■ Exercise goal:
With both ends included, repeat exactly the lines of the entries below from the one containing "ATOM 13 O O . ASN" down to the one containing "ATOM 28 N N", and no others.

(Stored dataset items)
##############################
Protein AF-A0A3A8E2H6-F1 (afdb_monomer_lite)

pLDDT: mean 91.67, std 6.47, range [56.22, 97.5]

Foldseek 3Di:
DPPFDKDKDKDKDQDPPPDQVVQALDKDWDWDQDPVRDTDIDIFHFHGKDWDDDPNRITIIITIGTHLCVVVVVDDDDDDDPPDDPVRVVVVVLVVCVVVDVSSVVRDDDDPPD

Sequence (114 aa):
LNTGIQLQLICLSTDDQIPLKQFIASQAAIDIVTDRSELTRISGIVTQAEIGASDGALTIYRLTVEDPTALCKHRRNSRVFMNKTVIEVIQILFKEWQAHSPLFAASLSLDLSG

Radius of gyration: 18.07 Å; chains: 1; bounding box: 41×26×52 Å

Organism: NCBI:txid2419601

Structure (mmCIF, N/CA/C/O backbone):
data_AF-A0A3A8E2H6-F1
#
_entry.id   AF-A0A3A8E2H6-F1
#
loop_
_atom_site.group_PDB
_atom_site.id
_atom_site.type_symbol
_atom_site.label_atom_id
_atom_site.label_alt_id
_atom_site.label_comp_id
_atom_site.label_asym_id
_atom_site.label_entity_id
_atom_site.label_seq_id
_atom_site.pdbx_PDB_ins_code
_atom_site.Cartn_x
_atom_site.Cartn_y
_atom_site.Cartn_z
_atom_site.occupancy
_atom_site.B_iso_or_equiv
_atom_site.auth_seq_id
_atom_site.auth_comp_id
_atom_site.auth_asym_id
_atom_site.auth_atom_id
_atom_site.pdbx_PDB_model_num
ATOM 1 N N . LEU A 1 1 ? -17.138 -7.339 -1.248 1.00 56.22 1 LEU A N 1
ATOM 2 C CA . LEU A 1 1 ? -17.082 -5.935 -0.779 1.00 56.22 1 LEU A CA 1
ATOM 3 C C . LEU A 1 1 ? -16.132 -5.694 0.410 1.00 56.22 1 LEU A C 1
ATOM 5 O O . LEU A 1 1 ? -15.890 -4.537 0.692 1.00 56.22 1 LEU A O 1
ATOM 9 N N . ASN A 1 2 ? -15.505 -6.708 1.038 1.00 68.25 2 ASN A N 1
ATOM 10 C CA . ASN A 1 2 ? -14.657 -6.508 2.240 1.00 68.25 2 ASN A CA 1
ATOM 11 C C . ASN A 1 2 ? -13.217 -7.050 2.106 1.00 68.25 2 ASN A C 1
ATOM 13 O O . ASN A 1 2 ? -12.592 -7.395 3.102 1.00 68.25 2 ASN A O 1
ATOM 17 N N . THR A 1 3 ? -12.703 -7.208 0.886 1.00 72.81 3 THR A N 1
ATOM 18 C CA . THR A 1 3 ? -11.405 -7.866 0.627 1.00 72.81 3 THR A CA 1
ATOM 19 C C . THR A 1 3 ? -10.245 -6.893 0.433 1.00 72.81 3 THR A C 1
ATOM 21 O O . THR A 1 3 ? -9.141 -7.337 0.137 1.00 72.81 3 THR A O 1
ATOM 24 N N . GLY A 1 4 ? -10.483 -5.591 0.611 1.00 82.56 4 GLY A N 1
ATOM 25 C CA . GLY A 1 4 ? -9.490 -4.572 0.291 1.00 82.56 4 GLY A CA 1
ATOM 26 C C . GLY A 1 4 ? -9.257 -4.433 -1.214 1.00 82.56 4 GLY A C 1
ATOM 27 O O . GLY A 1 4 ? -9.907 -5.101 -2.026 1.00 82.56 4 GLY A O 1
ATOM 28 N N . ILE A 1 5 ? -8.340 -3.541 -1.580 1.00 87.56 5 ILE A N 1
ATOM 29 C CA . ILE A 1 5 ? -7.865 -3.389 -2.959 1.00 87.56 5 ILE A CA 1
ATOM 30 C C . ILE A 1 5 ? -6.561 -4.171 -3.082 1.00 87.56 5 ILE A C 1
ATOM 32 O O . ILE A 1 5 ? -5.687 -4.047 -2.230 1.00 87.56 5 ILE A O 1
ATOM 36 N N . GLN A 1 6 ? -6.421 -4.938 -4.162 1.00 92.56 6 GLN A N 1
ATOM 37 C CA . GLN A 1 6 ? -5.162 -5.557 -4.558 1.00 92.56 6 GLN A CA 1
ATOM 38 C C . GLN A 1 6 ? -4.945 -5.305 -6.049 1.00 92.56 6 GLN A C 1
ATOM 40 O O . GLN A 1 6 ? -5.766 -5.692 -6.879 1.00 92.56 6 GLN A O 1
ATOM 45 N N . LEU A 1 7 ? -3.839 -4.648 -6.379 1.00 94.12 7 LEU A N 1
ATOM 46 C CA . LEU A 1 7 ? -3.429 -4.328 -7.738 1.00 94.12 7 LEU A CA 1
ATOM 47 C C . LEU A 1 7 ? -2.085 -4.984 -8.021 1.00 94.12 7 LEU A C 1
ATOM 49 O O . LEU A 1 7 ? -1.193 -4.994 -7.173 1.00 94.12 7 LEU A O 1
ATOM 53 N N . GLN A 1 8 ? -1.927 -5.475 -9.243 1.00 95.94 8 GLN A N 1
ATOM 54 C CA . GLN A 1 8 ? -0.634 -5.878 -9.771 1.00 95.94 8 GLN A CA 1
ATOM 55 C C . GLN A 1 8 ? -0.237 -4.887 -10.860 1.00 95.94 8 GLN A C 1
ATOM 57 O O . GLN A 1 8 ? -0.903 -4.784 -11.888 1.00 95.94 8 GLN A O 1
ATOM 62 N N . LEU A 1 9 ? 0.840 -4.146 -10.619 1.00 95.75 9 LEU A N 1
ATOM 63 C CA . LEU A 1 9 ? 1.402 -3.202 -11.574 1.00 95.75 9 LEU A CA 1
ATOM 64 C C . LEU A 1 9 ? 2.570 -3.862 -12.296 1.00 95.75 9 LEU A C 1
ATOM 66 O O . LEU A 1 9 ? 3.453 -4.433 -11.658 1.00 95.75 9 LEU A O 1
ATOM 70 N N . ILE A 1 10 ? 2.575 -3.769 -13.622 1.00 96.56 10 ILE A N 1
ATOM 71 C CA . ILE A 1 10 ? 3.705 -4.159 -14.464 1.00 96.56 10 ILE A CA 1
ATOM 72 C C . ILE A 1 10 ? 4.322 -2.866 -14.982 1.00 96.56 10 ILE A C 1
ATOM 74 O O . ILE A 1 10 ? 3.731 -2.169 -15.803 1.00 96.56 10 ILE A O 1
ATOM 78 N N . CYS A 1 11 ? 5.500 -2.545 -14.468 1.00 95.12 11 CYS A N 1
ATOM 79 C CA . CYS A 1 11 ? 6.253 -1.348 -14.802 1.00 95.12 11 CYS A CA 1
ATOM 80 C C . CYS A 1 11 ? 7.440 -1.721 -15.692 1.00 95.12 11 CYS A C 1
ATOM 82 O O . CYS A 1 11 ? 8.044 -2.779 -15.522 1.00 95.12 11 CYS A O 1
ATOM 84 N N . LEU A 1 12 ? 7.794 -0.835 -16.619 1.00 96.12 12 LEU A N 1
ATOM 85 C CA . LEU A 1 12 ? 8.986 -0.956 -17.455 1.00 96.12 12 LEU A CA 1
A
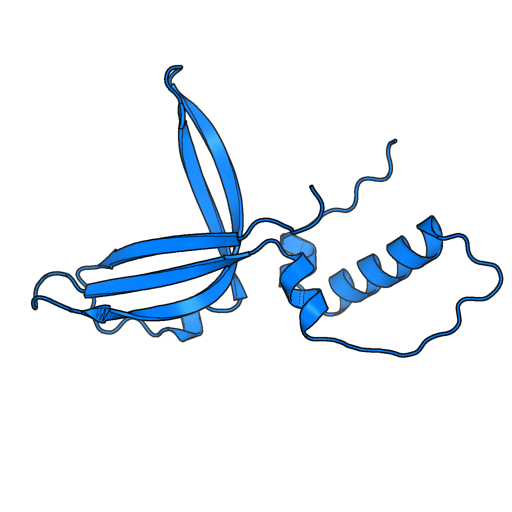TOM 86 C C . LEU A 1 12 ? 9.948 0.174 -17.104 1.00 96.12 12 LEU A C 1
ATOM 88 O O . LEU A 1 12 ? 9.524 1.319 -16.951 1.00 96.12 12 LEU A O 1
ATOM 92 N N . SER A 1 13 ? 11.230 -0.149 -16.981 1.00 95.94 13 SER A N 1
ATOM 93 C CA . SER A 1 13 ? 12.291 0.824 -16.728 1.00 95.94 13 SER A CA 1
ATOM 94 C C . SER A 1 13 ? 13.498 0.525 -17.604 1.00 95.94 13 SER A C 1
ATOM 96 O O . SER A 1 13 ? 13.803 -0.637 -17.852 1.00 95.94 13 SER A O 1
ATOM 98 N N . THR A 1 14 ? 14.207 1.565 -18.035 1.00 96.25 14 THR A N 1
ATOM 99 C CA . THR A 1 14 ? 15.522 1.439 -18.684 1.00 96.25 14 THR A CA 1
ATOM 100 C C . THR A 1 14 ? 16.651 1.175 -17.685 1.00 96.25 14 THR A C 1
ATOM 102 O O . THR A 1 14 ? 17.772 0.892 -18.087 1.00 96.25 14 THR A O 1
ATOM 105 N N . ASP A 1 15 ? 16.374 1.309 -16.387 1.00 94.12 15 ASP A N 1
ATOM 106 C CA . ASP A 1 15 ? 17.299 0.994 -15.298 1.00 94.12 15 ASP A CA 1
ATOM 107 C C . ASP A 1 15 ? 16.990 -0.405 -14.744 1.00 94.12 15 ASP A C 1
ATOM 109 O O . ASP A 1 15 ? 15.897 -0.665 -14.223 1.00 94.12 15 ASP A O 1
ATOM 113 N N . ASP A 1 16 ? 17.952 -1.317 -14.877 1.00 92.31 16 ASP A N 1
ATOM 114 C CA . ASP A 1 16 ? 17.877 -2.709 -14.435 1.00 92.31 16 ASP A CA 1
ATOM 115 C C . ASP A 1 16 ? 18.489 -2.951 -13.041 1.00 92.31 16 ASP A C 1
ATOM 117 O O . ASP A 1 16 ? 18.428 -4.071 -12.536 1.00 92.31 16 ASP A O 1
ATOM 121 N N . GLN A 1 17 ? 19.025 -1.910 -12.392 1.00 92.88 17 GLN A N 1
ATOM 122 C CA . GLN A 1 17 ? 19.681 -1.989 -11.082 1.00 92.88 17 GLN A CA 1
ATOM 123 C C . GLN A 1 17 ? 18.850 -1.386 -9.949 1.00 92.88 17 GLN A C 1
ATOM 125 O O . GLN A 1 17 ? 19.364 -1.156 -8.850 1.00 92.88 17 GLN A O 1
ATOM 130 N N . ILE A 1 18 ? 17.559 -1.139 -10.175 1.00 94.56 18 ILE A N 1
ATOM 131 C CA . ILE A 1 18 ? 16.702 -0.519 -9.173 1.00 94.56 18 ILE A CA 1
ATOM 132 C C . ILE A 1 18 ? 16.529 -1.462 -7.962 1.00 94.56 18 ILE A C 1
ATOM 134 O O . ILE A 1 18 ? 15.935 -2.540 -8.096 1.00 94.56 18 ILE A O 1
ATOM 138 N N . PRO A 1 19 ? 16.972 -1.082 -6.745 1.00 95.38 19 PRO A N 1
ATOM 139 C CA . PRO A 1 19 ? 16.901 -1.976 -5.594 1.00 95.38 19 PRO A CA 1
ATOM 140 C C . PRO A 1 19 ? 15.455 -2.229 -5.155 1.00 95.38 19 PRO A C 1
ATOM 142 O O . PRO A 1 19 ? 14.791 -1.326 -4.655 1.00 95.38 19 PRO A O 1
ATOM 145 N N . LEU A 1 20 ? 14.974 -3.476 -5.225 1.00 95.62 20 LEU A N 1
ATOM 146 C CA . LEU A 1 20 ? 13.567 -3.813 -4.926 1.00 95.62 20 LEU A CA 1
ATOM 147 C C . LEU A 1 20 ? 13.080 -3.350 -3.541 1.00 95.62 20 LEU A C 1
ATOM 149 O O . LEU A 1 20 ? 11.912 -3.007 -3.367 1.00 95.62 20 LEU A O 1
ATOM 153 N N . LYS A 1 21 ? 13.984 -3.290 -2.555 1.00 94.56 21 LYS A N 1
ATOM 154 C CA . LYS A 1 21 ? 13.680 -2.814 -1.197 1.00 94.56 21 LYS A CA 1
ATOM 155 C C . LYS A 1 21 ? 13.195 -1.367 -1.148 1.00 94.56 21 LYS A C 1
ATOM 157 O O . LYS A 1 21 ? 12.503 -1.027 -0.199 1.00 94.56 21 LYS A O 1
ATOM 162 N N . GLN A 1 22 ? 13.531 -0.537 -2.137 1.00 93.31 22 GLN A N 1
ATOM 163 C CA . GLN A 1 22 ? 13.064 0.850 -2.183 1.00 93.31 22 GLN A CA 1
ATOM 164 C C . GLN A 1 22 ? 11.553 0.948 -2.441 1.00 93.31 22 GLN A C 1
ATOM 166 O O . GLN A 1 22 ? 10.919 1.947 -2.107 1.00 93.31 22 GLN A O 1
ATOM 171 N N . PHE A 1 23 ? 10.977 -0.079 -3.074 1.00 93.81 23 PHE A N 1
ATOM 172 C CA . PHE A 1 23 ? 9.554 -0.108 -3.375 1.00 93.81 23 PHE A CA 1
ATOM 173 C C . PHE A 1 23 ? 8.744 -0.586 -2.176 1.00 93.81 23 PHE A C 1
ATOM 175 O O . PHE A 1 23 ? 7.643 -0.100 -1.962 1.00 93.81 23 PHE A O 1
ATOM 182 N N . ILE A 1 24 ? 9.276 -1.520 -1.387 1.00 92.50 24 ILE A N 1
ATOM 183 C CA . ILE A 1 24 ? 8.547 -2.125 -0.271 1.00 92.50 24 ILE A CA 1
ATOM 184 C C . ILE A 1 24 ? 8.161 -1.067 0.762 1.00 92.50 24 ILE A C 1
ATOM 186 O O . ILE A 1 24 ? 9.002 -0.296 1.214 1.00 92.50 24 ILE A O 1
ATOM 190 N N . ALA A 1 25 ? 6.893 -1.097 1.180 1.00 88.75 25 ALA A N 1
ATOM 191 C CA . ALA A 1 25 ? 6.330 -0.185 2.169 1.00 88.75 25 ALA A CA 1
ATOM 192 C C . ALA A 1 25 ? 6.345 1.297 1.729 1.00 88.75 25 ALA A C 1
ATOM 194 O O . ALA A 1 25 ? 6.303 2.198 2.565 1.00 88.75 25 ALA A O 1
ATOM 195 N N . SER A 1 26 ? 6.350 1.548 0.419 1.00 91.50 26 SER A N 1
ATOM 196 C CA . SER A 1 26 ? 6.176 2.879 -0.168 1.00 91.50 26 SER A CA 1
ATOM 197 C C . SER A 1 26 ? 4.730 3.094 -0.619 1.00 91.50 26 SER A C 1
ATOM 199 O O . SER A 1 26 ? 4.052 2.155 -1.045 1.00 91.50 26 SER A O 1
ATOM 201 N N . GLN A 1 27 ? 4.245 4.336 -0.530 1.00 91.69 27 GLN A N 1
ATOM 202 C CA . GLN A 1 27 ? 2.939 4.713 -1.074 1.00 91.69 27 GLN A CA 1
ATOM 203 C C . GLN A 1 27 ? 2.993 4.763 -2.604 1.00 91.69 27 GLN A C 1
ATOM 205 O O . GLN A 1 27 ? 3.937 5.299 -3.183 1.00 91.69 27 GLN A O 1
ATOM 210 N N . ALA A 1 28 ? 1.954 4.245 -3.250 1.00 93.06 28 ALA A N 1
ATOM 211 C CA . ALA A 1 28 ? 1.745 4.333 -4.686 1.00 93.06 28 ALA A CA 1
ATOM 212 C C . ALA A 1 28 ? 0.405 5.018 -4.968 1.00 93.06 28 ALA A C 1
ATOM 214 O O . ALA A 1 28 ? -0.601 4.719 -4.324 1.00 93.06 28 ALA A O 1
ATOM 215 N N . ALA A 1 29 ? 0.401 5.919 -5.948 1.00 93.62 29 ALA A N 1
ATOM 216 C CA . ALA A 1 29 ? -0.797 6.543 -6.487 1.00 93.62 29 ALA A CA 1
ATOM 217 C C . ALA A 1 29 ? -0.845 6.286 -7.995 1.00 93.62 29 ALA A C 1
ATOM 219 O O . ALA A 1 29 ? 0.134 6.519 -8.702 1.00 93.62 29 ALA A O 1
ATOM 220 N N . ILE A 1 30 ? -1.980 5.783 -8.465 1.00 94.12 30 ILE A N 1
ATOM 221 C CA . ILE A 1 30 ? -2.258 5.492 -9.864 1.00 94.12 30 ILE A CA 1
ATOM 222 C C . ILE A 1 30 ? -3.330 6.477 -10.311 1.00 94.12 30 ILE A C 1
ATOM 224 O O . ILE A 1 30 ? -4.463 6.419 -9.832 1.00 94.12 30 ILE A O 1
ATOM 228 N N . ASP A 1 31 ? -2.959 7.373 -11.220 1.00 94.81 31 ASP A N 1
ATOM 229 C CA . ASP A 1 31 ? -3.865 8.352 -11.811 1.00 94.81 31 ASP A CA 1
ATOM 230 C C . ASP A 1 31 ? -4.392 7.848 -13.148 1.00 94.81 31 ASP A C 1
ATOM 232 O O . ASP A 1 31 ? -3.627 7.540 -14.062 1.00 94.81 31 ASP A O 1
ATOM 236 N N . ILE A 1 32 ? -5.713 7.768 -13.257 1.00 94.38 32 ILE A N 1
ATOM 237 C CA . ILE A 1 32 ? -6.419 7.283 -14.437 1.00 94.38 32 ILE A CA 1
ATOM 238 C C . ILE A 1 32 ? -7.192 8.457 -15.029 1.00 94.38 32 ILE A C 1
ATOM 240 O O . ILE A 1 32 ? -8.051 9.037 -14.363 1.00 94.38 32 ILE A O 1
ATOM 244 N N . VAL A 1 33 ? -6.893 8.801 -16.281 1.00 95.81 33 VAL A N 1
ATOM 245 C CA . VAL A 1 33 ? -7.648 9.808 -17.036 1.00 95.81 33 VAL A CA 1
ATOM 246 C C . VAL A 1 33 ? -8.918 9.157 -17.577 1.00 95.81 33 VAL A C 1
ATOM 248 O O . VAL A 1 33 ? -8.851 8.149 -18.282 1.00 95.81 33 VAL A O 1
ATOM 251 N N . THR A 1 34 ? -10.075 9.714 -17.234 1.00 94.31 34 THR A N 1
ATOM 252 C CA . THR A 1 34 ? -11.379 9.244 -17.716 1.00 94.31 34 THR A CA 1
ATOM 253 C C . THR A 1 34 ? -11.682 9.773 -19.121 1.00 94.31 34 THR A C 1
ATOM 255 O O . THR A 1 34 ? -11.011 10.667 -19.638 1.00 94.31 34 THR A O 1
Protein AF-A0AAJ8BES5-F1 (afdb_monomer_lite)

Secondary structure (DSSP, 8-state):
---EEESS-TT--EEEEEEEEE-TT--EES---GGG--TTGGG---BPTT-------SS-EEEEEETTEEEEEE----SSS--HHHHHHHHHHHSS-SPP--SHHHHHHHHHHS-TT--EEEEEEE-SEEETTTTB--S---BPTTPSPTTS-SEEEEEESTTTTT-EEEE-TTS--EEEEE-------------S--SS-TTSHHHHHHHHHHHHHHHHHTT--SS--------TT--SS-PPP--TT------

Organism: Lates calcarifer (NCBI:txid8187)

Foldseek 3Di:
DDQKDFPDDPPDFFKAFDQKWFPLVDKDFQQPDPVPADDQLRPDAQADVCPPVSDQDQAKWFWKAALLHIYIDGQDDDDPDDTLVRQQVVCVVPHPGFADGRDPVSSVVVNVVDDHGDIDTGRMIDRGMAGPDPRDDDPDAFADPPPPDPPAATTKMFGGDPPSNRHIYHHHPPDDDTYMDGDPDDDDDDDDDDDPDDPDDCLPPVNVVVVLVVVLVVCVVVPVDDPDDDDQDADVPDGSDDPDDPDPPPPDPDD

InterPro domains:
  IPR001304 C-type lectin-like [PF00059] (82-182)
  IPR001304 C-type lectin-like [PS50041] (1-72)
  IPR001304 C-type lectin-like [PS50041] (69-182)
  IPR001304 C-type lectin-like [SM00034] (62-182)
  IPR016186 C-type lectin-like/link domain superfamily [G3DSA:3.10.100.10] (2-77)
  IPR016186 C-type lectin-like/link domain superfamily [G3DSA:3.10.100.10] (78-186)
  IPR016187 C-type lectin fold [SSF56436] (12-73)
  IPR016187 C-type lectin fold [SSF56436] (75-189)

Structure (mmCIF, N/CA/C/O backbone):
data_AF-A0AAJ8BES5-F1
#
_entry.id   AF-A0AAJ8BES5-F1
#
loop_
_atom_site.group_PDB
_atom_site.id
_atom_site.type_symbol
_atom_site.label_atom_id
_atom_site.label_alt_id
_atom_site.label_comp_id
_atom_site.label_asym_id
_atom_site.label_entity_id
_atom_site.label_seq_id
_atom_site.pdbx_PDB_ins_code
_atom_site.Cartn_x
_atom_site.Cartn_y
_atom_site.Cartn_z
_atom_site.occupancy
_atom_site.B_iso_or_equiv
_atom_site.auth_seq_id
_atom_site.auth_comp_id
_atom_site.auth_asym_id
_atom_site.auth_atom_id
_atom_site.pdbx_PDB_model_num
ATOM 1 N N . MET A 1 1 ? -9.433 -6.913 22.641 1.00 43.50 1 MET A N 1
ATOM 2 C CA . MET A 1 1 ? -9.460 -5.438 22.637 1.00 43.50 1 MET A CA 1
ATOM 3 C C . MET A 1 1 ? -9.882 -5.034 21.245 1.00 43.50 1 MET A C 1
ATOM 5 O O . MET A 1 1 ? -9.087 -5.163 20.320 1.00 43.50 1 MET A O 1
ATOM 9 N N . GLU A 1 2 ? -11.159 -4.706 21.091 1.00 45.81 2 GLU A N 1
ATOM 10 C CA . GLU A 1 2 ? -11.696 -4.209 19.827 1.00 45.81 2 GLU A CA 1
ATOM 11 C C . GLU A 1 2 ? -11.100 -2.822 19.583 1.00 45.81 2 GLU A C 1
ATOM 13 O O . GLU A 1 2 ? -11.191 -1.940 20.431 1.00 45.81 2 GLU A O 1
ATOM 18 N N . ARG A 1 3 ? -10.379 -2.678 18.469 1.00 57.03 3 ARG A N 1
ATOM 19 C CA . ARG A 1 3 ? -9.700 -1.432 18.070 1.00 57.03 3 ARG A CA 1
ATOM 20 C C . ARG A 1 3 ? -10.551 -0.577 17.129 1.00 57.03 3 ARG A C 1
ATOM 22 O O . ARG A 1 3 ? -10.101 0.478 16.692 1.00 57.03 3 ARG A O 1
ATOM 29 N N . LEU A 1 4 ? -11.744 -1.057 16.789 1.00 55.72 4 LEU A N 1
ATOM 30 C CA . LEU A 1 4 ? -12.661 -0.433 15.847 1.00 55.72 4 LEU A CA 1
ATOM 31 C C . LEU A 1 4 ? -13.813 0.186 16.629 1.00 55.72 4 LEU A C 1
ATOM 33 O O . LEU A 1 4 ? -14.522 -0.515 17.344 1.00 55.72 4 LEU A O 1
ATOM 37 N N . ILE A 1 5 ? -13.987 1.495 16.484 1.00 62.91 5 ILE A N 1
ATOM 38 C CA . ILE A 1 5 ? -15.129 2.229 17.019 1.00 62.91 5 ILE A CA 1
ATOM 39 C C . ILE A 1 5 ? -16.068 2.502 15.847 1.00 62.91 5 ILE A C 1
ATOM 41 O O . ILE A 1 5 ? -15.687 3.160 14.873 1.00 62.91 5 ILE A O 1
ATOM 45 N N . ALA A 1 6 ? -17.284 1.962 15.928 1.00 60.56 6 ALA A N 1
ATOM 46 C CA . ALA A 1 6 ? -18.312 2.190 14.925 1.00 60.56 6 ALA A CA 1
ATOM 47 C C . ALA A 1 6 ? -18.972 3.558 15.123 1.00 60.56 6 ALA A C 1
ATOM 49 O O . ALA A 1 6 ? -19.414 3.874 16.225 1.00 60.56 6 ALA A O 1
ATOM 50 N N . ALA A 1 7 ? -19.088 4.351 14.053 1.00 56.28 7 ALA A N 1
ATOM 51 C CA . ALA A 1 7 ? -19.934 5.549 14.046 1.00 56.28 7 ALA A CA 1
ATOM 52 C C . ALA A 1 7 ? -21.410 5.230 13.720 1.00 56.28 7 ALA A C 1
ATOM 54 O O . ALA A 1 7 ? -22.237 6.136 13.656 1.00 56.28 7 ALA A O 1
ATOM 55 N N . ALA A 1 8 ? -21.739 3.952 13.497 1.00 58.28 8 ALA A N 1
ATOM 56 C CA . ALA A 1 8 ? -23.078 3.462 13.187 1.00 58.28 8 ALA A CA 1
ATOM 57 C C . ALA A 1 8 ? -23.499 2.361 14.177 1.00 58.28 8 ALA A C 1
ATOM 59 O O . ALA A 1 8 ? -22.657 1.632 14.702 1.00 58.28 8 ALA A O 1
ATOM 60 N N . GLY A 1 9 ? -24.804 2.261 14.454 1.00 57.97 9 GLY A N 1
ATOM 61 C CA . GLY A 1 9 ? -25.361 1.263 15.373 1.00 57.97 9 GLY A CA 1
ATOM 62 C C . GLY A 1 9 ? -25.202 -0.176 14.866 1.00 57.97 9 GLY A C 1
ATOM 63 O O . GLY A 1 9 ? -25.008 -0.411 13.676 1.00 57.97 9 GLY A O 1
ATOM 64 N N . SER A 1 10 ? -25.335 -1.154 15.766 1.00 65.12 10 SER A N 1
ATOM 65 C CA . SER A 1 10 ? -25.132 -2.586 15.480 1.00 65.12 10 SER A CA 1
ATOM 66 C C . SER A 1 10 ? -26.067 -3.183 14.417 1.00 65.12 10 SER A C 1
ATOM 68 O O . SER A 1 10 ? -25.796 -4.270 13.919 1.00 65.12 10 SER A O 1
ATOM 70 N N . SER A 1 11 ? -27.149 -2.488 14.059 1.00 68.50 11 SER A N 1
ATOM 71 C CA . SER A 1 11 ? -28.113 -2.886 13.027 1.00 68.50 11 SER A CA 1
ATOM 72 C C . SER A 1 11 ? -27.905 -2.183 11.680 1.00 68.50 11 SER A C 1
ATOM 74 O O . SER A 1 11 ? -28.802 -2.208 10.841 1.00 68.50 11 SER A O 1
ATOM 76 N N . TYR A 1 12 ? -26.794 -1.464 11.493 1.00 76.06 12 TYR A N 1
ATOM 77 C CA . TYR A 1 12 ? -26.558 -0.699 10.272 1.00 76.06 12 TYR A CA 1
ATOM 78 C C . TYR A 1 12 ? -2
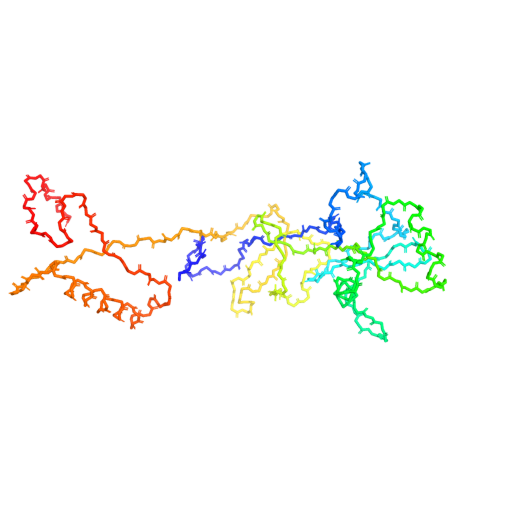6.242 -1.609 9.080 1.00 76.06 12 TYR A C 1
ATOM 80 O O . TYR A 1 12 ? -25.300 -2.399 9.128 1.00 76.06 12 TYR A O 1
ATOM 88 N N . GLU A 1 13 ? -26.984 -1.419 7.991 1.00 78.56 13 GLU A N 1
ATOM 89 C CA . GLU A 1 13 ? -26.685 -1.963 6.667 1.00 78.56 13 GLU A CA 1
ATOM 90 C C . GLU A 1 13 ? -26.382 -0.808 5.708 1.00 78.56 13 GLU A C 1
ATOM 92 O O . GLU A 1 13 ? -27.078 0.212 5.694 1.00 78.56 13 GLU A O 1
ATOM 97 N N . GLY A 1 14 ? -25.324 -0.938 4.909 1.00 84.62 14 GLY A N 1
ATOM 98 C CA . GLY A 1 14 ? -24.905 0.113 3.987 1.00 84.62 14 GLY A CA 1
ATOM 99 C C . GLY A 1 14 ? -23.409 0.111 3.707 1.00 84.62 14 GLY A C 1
##############################
■ Solved exercise:
ATOM 13 O O . ASN A 1 2 ? -12.592 -7.395 3.102 1.00 68.25 2 ASN A O 1
ATOM 17 N N . THR A 1 3 ? -12.703 -7.208 0.886 1.00 72.81 3 THR A N 1
ATOM 18 C CA . THR A 1 3 ? -11.405 -7.866 0.627 1.00 72.81 3 THR A CA 1
ATOM 19 C C . THR A 1 3 ? -10.245 -6.893 0.433 1.00 72.81 3 THR A C 1
ATOM 21 O O . THR A 1 3 ? -9.141 -7.337 0.137 1.00 72.81 3 THR A O 1
ATOM 24 N N . GLY A 1 4 ? -10.483 -5.591 0.611 1.00 82.56 4 GLY A N 1
ATOM 25 C CA . GLY A 1 4 ? -9.490 -4.572 0.291 1.00 82.56 4 GLY A CA 1
ATOM 26 C C . GLY A 1 4 ? -9.257 -4.433 -1.214 1.00 82.56 4 GLY A C 1
ATOM 27 O O . GLY A 1 4 ? -9.907 -5.101 -2.026 1.00 82.56 4 GLY A O 1
ATOM 28 N N . ILE A 1 5 ? -8.340 -3.541 -1.580 1.00 87.56 5 ILE A N 1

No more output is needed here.